Furthermore the measured entries of the CKM matrix can be matched within their error-bars by adjusting the small 
entries in Quadrant I of the mass matrices (see Appendix).

Neutrino data now seems to favor the Large Mixing Angle (LMA) solution to $\nu$-oscillation\cite{neutexp}. If 
this solution is correct, the lepton-neutrino mixing matrix ${\bf U_{MNS}}$
 (the analog\cite{MNS} of the CKM matrix for quarks)
which mixes $(e,\mu,\tau)$ with $(\nu_e,\nu_{\mu},\nu_{\tau})$ takes the form \cite{neut_matrix}
\begin{equation}
\label{nu_mix}
{\bf U_{MNS}} =  \left(
\begin{array}{ccc}
        0.7 & -0.7 & < 0.2 \\
        0.5  & 0.5  & -0.7 \\
        0.5  & 0.5  & 0.7 \\
\end{array}
 \right)_{l^{+}\nu} 
\end{equation} 
The mass-splitting between the neutrino mass-eigenstates  $(\nu_{1},\nu_{2},\nu_{3})$ is also 
constrained \cite{neut_matrix}:
\begin{equation}
\label{nu_mass}
\begin{array}{c}
\Delta m^{2}_{32} \approx 3 \cdot 10^{-3} ~~ eV^2 \\
\Delta m^{2}_{21} \approx 5 \cdot 10^{-5} ~~ eV^2 \\
\end{array}
\end{equation}
As in the quark sector, we encounter no difficulty reproducing this data with the given form of the
neutrino mass matrix, making a suitable ansatz (see Appendix) for the masses of the observable neutrinos
 in the model.
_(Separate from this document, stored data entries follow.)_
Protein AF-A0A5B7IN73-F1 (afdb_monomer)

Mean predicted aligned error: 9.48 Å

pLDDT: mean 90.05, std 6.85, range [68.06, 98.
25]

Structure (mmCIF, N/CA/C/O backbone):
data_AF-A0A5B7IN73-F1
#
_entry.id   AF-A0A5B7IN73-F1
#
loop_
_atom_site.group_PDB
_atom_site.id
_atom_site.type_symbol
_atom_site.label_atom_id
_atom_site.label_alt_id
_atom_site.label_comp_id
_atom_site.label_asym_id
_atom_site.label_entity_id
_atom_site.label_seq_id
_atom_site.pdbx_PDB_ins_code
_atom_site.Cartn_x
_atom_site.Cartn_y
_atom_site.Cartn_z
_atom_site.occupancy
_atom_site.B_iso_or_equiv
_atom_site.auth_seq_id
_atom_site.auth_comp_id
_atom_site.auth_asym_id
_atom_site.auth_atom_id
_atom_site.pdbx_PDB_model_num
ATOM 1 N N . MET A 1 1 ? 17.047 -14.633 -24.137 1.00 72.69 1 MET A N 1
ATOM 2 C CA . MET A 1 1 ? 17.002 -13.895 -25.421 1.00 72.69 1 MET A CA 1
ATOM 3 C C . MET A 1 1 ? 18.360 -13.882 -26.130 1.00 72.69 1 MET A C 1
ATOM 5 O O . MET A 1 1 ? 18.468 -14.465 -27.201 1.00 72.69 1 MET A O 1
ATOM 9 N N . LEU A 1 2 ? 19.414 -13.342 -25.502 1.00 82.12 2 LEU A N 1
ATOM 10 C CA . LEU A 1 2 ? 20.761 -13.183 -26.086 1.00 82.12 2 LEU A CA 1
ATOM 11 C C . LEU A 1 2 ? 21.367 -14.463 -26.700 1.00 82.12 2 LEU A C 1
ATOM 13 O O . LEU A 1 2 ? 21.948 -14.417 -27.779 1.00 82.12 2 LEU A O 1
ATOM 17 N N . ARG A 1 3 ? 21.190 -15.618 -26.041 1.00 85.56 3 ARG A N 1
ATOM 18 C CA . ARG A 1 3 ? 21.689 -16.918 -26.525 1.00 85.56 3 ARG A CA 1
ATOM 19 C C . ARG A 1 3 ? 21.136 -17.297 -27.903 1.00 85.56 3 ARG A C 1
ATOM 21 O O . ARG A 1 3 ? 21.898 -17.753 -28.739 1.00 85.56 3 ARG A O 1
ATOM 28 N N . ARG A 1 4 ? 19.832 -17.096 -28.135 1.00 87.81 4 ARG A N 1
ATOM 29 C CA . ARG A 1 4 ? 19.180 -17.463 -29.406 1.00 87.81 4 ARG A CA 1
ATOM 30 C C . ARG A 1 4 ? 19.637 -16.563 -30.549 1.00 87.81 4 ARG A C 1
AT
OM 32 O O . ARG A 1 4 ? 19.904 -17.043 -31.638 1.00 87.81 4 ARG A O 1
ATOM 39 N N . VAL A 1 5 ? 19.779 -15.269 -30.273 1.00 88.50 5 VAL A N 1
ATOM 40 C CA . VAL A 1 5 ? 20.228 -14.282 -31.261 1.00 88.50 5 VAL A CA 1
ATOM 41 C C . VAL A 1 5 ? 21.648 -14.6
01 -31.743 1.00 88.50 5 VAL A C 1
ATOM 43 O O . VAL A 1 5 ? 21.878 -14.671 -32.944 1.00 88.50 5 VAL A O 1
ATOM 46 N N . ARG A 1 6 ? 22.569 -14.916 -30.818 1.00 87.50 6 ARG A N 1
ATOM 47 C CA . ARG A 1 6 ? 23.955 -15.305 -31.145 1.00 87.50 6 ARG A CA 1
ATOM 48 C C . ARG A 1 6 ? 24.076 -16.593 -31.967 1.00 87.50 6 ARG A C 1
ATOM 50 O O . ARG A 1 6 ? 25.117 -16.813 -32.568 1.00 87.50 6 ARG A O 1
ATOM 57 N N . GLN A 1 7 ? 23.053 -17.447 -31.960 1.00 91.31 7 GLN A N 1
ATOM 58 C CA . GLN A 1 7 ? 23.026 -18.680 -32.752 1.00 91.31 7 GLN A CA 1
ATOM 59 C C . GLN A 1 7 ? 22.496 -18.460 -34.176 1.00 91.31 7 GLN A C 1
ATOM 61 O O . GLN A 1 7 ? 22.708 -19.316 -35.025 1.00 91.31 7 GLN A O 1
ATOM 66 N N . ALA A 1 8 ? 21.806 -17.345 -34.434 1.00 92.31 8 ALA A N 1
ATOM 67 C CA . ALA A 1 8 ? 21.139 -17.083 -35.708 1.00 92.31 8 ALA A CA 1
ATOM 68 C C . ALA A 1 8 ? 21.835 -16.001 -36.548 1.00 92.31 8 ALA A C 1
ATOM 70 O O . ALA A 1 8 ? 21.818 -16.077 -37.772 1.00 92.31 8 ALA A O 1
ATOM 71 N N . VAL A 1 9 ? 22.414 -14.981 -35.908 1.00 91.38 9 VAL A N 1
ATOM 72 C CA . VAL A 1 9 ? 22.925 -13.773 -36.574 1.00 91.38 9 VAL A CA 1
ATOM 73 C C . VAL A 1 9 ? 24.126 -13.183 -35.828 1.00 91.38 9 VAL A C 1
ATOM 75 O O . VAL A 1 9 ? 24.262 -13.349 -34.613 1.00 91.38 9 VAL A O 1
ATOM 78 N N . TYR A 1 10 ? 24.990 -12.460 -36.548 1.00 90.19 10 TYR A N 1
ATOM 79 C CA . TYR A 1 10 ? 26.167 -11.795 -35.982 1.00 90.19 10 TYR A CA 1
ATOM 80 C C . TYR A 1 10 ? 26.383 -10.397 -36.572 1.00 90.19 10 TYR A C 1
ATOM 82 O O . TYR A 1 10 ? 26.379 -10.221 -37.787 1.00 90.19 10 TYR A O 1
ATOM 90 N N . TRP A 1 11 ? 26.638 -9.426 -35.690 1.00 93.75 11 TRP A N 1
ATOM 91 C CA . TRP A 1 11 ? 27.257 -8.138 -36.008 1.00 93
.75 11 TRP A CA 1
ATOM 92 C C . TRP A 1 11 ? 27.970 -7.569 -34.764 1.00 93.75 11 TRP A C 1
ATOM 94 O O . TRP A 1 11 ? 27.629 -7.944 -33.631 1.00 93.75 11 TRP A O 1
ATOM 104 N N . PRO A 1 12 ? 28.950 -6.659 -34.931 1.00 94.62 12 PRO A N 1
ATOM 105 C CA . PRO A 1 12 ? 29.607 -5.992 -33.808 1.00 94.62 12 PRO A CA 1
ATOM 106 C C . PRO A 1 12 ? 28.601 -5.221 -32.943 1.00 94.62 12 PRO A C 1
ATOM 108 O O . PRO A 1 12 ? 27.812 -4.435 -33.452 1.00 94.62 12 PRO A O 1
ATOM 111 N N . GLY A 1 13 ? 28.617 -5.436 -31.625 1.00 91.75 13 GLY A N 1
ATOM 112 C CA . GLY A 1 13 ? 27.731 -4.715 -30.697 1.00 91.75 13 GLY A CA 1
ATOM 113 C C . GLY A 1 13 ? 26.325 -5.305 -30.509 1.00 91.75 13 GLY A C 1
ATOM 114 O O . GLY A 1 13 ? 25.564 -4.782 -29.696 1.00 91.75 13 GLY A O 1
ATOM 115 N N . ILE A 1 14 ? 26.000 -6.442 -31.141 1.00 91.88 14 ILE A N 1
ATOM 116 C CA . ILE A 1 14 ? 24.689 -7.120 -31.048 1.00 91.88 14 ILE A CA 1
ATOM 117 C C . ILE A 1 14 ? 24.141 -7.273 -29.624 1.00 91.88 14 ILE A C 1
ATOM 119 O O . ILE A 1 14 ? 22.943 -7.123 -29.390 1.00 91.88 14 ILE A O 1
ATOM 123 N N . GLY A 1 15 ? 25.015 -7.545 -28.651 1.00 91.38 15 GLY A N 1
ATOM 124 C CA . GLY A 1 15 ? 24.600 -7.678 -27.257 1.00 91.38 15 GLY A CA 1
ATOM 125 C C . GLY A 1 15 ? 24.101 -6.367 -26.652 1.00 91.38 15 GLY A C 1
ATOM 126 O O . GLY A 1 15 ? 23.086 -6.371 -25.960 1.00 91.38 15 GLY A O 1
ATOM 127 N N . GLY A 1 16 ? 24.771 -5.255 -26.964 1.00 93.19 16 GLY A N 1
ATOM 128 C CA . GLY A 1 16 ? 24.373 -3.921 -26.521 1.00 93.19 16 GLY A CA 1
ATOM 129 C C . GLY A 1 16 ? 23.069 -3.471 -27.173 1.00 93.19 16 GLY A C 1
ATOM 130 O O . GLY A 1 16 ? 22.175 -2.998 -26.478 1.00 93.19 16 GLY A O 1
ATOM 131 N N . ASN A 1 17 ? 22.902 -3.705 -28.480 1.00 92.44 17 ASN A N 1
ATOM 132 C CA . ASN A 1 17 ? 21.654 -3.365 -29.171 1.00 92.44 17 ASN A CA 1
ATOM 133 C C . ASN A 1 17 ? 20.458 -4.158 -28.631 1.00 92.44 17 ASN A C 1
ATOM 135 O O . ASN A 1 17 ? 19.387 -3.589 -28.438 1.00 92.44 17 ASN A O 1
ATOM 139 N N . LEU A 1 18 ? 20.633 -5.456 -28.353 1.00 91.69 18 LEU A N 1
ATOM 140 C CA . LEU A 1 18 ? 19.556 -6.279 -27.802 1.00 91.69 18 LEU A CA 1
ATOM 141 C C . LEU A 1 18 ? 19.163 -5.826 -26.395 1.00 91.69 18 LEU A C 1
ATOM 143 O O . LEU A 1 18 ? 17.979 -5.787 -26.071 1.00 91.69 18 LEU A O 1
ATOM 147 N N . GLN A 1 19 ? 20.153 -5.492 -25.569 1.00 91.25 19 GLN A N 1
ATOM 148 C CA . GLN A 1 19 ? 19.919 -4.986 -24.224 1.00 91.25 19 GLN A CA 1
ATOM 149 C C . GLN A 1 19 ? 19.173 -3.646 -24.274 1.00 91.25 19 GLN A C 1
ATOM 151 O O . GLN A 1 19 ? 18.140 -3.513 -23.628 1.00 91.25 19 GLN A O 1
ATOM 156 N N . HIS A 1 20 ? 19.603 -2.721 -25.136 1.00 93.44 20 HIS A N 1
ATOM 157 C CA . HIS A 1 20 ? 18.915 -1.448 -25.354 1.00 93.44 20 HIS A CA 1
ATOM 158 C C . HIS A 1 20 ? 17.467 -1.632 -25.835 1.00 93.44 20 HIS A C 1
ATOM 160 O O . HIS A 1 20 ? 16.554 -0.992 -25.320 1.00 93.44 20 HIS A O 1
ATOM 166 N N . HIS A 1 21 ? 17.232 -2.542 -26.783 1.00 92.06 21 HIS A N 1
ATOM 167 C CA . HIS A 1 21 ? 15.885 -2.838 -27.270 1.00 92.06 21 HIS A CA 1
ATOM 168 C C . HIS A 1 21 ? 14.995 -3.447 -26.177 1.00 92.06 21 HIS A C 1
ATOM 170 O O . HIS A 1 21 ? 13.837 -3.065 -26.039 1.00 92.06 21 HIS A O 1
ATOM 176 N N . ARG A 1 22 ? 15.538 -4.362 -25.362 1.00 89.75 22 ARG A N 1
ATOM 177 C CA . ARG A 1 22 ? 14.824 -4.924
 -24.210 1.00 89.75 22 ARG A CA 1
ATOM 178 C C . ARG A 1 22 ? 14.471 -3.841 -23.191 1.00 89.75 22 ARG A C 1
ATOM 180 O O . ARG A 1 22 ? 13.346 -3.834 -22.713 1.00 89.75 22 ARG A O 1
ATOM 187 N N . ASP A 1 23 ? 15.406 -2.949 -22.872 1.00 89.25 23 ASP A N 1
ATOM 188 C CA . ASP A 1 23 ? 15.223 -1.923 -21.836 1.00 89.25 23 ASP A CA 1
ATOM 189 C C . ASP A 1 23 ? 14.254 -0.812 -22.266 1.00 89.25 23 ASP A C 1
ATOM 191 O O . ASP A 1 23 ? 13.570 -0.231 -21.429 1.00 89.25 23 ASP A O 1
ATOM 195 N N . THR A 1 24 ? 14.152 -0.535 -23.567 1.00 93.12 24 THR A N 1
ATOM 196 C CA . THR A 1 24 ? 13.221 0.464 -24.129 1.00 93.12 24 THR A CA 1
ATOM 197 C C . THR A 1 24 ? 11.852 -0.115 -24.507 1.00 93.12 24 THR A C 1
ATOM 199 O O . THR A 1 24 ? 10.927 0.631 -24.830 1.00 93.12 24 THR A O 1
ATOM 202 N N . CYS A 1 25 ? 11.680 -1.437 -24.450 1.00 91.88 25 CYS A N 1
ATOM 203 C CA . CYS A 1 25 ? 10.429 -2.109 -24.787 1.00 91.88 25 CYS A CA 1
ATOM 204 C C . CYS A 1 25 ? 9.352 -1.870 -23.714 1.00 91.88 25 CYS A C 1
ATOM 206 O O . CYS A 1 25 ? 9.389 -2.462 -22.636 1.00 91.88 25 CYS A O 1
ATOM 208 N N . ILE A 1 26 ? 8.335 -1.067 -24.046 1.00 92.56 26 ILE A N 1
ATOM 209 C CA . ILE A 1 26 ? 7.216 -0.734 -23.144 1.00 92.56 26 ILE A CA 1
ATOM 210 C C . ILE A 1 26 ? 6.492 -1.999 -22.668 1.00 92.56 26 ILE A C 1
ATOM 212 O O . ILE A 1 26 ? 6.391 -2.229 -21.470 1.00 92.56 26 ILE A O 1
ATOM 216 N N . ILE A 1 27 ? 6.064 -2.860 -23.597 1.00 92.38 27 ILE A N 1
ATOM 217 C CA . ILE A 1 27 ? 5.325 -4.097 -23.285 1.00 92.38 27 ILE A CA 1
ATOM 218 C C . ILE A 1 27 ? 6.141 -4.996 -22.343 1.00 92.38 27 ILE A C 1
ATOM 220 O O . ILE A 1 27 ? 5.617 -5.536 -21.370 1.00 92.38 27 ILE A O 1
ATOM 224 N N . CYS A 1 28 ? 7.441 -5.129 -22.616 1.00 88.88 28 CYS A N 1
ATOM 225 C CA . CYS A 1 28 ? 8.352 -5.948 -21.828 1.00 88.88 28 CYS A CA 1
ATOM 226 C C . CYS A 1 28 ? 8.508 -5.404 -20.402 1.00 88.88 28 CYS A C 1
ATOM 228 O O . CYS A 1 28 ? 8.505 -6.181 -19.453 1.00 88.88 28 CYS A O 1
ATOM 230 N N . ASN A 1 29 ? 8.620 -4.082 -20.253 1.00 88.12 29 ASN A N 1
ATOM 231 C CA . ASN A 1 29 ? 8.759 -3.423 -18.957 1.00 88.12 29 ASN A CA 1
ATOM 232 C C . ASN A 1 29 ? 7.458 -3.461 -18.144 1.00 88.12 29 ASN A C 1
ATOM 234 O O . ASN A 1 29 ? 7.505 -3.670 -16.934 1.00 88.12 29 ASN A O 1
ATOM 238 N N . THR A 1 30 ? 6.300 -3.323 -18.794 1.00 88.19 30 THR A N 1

Note that only a tiny amount of mixing
with exotics is necessary to drive the standard neutrino
masses to very small values (replace $\Lambda_{LR}$ with $M_{GUT}$ 
and $m_q$ with $m_\nu$ in (\ref{betamix})), leaving them the  freedom
 to mix near maximally with each other as in (\ref{nu_mix}). This 
model thus naturally predicts that mixing among the neutrinos is larger than among the quarks.

\subsection{Predictions at the Next Experiments}



Perhaps the two most testable signatures of this model are the existence of Majorana neutrinos 
and the appearance of a new vector boson, $W_R$, mediating a force between right-handed
 fermion currents which exactly mirrors the known properties of the Weinberg-Salam
 weak force. The most sensitive type of experiment at present to test both of these
predictions is neutrino-less double-$\beta$ decay, the decay $N \rightarrow N' + 2 e^-$. 
The strongest limit at present is for the half life of $^{76}Ge$ \cite{doublebeta}:
\begin{equation}
\label{Ge}
\tau_{1/2} > 1.6 \cdot 10^{25} yr
\end{equation}
The decay can proceed through either standard  $W_L$ exchange (suppressed by neutrino helicity flip)
 or in the present model through the exchange of the  $W_R$  boson or Majorana neutrino.
Given the above bound on the lifetime and including present theoretical uncertainties in 
calculating nuclear physics effects, the limits on 
the mass  $m_{\nu}$ of a Majorana neutrino or $W_R$ \cite{W_R1, W_R2} are: 
\begin{equation}
\begin{array}{l}
 m_{\nu} < (few)~eV \\
 m_{W_R}    > 1.6~TeV \\
\end{array}
\end{equation}
which tells us that $ v_R/M_{GUT} < 10^{-11}$ and $v_R \ge 1.6$ TeV, consistent with
(\ref{params}). If a decay is observed in upcoming  double-$\beta$ decay experiments
 \cite{future_beta1,future_beta2,future_beta3},
 we will hopefully have more stringent tests of the current model.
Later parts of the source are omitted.